Everything is in bud.
I watched an adaptation of The Mystery of Edwin Drood the other night, Dickens' dark unfinished novel about the brooding love/lust of Jasper the Choirmaster for Rosa Bud, innocent seventeen year old beauty, pledged to be married to someone else.
Dickens was probably making a point with her name (he normally did). She is young, about to flower. Who will pluck her? I must admit, the Victorians had just as murky a subconscious as anything swilling around in society in these so called 'secularised' times.
The more I think about science (and I sometimes have a year 9 science lesson on the way home in the car, on the school run, so I should know) the more incredulous I am that so much of it is so...miraculous. You cannot see that leaf, that flower, that fruit emerging. You can't even see the bud. Then all of a sudden, there it is. And a few more days sunshine and, hey, there's the leaf. And the flower. And the fruit. Where does it come from? It's growth - entirely natural and normal. And incredible. (But that is probably a romantic and entirely non factual response to nature, albeit very in character for me).
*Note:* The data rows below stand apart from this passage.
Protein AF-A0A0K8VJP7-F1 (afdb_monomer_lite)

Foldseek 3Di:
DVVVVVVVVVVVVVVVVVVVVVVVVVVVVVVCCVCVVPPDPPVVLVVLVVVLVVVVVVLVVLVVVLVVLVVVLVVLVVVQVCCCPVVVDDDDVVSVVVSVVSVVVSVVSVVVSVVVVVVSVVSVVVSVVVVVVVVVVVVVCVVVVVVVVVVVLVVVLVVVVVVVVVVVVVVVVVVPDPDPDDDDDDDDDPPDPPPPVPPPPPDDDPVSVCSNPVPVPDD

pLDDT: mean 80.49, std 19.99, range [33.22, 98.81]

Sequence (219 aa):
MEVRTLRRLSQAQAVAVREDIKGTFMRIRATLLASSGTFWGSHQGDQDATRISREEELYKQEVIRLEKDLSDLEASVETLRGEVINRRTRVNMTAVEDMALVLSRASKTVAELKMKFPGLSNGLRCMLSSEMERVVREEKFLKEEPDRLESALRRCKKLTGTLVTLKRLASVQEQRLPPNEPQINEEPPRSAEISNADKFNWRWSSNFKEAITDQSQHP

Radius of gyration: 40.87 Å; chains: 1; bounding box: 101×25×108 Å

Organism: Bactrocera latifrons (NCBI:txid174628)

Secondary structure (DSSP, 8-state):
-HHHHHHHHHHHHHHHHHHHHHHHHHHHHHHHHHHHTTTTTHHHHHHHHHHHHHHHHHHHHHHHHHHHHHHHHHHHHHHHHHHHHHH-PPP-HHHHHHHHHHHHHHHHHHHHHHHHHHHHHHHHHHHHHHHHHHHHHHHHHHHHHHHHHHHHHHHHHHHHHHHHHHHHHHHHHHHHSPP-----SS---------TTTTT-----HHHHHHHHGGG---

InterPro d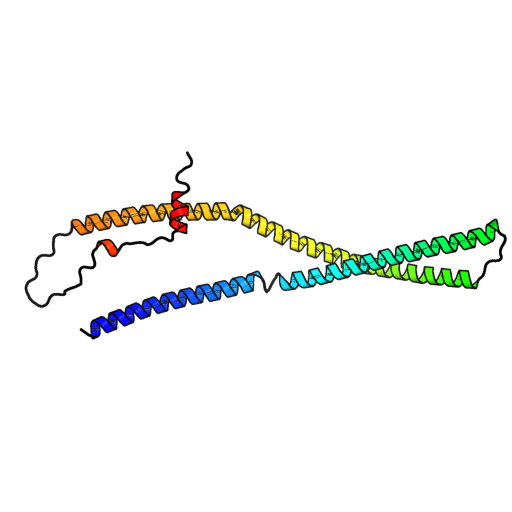omains:
  IPR051825 SRC Kinase Signaling Inhibitor [PTHR22741] (1-191)

Structure (mmCIF, N/CA/C/O backbone):
data_AF-A0A0K8VJP7-F1
#
_entry.id   AF-A0A0K8VJP7-F1
#
loop_
_atom_site.group_PDB
_atom_site.id
_atom_site.type_symbol
_atom_site.label_atom_id
_atom_site.label_alt_id
_atom_site.label_comp_id
_atom_site.label_asym_id
_atom_site.label_entity_id
_atom_site.label_seq_id
_atom_site.pdbx_PDB_ins_code
_atom_si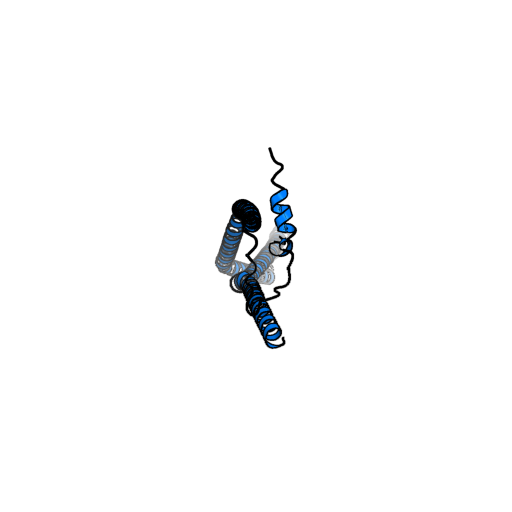te.Cartn_x
_atom_site.Cartn_y
_atom_site.Cartn_z
_atom_site.occupancy
_atom_site.B_iso_or_equiv
_atom_site.auth_seq_id
_atom_site.auth_comp_id
_atom_site.auth_asym_id
_atom_site.auth_atom_id
_atom_site.pdbx_PDB_model_num
ATOM 1 N N . MET A 1 1 ? 65.497 -11.861 -44.498 1.00 53.72 1 MET A N 1
ATOM 2 C CA . MET A 1 1 ? 64.102 -12.352 -44.357 1.00 53.72 1 MET A CA 1
ATOM 3 C C . MET A 1 1 ? 63.487 -12.032 -42.992 1.00 53.72 1 MET A C 1
ATOM 5 O O . MET A 1 1 ? 62.302 -11.729 -42.945 1.00 53.72 1 MET A O 1
ATOM 9 N N . GLU A 1 2 ? 64.272 -12.006 -41.914 1.00 59.84 2 GLU A N 1
ATOM 10 C CA . GLU A 1 2 ? 63.789 -11.867 -40.526 1.00 59.84 2 GLU A CA 1
ATOM 11 C C . GLU A 1 2 ? 63.181 -10.499 -40.166 1.00 59.84 2 GLU A C 1
ATOM 13 O O . GLU A 1 2 ? 62.204 -10.416 -39.432 1.00 59.84 2 GLU A O 1
ATOM 18 N N . VAL A 1 3 ? 63.682 -9.395 -40.727 1.00 61.06 3 VAL A N 1
ATOM 19 C CA . VAL A 1 3 ? 63.168 -8.049 -40.392 1.00 61.06 3 VAL A CA 1
ATOM 20 C C . VAL A 1 3 ? 61.737 -7.824 -40.910 1.00 61.06 3 VAL A C 1
ATOM 22 O O . VAL A 1 3 ? 60.934 -7.133 -40.284 1.00 61.06 3 VAL A O 1
ATOM 25 N N . ARG A 1 4 ? 61.379 -8.433 -42.049 1.00 64.44 4 ARG A N 1
ATOM 26 C CA . ARG A 1 4 ? 60.028 -8.331 -42.631 1.00 64.44 4 ARG A CA 1
ATOM 27 C C . ARG A 1 4 ? 59.019 -9.190 -41.868 1.00 64.44 4 ARG A C 1
ATOM 29 O O . ARG A 1 4 ? 57.892 -8.747 -41.653 1.00 64.44 4 ARG A O 1
ATOM 36 N N . THR A 1 5 ? 59.424 -10.379 -41.422 1.00 72.56 5 THR A N 1
ATOM 37 C CA . THR A 1 5 ? 58.590 -11.234 -40.566 1.00 72.56 5 THR A CA 1
ATOM 38 C C . THR A 1 5 ? 58.377 -10.595 -39.195 1.00 72.56 5 THR A C 1
ATOM 40 O O . THR A 1 5 ? 57.237 -10.556 -38.733 1.00 72.56 5 THR A O 1
ATOM 43 N N . LEU A 1 6 ? 59.413 -9.982 -38.612 1.00 73.75 6 LEU A N 1
ATOM 44 C CA . LEU A 1 6 ? 59.322 -9.217 -37.362 1.00 73.75 6 LEU A CA 1
ATOM 45 C C . LEU A 1 6 ? 58.349 -8.035 -37.461 1.00 73.75 6 LEU A C 1
ATOM 47 O O . LEU A 1 6 ? 57.495 -7.866 -36.594 1.00 73.75 6 LEU A O 1
ATOM 51 N N . ARG A 1 7 ? 58.408 -7.243 -38.540 1.00 75.25 7 ARG A N 1
ATOM 52 C CA . ARG A 1 7 ? 57.467 -6.125 -38.749 1.00 75.25 7 ARG A CA 1
ATOM 53 C C . ARG A 1 7 ? 56.023 -6.596 -38.908 1.00 75.25 7 ARG A C 1
ATOM 55 O O . ARG A 1 7 ? 55.122 -5.984 -38.342 1.00 75.25 7 ARG A O 1
ATOM 62 N N . ARG A 1 8 ? 55.795 -7.695 -39.635 1.00 72.81 8 ARG A N 1
ATOM 63 C CA . ARG A 1 8 ? 54.450 -8.260 -39.814 1.00 72.81 8 ARG A CA 1
ATOM 64 C C . ARG A 1 8 ? 53.894 -8.816 -38.505 1.00 72.81 8 ARG A C 1
ATOM 66 O O . ARG A 1 8 ? 52.719 -8.613 -38.215 1.00 72.81 8 ARG A O 1
ATOM 73 N N . LEU A 1 9 ? 54.742 -9.469 -37.710 1.00 73.06 9 LEU A N 1
ATOM 74 C CA . LEU A 1 9 ? 54.385 -9.955 -36.380 1.00 73.06 9 LEU A CA 1
ATOM 75 C C . LEU A 1 9 ? 54.037 -8.791 -35.443 1.00 73.06 9 LEU A C 1
ATOM 77 O O . LEU A 1 9 ? 52.988 -8.822 -34.810 1.00 73.06 9 LEU A O 1
ATOM 81 N N . SER A 1 10 ? 54.847 -7.730 -35.433 1.00 80.81 10 SER A N 1
ATOM 82 C CA . SER A 1 10 ? 54.595 -6.519 -34.642 1.00 80.81 10 SER A CA 1
ATOM 83 C C . SER A 1 10 ? 53.299 -5.808 -35.054 1.00 80.81 10 SER A C 1
ATOM 85 O O . SER A 1 10 ? 52.503 -5.423 -34.199 1.00 80.81 10 SER A O 1
ATOM 87 N N . GLN A 1 11 ? 53.024 -5.687 -36.356 1.00 76.62 11 GLN A N 1
ATOM 88 C CA . GLN A 1 11 ? 51.788 -5.071 -36.845 1.00 76.62 11 GLN A CA 1
ATOM 89 C C . GLN A 1 11 ? 50.550 -5.917 -36.512 1.00 76.62 11 GLN A C 1
ATOM 91 O O . GLN A 1 11 ? 49.524 -5.360 -36.117 1.00 76.62 11 GLN A O 1
ATOM 96 N N . ALA A 1 12 ? 50.645 -7.245 -36.627 1.00 75.44 12 ALA A N 1
ATOM 97 C CA . ALA A 1 12 ? 49.579 -8.164 -36.234 1.00 75.44 12 ALA A CA 1
ATOM 98 C C . ALA A 1 12 ? 49.318 -8.110 -34.721 1.00 75.44 12 ALA A C 1
ATOM 100 O O . ALA A 1 12 ? 48.164 -8.010 -34.307 1.00 75.44 12 ALA A O 1
ATOM 101 N N . GLN A 1 13 ? 50.377 -8.072 -33.907 1.00 74.25 13 GLN A N 1
ATOM 102 C CA . GLN A 1 13 ? 50.275 -7.853 -32.464 1.00 74.25 13 GLN A CA 1
ATOM 103 C C . GLN A 1 13 ? 49.615 -6.505 -32.149 1.00 74.25 13 GLN A C 1
ATOM 105 O O . GLN A 1 13 ? 48.711 -6.453 -31.326 1.00 74.25 13 GLN A O 1
ATOM 110 N N . ALA A 1 14 ? 49.975 -5.425 -32.848 1.00 79.00 14 ALA A N 1
ATOM 111 C CA . ALA A 1 14 ? 49.369 -4.112 -32.630 1.00 79.00 14 ALA A CA 1
ATOM 112 C C . ALA A 1 14 ? 47.869 -4.067 -32.983 1.00 79.00 14 ALA A C 1
ATOM 114 O O . ALA A 1 14 ? 47.107 -3.346 -32.340 1.00 79.00 14 ALA A O 1
ATOM 115 N N . VAL A 1 15 ? 47.428 -4.811 -34.004 1.00 77.19 15 VAL A N 1
ATOM 116 C CA . VAL A 1 15 ? 45.999 -4.948 -34.337 1.00 77.19 15 VAL A CA 1
ATOM 117 C C . VAL A 1 15 ? 45.275 -5.763 -33.267 1.00 77.19 15 VAL A C 1
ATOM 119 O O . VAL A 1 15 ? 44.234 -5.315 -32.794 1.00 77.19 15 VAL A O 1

I wish we could get our heads around growth in the church. It often doesn't feel normal or natural, but inhibited. We have church growth conferences (a bit better than the crass event served up for Adam Smallbone, of Rev. last night on the TV) but perhaps none of it is any use if our church soil is poor. And nothing grows well without a good gardener putting in hours of effort.
We had Mothering Sunday service here, to which double the usual number of people came. But, guess what? The amount of time it took to bring it all together was also double. So while growth is normal and natural, the soil definitely still needs thoughtful preparing.
I'm looking around the church for the buds. Whereabouts will there be a flowering and a harvest of fruit in the right season, a harvest that feeds the world?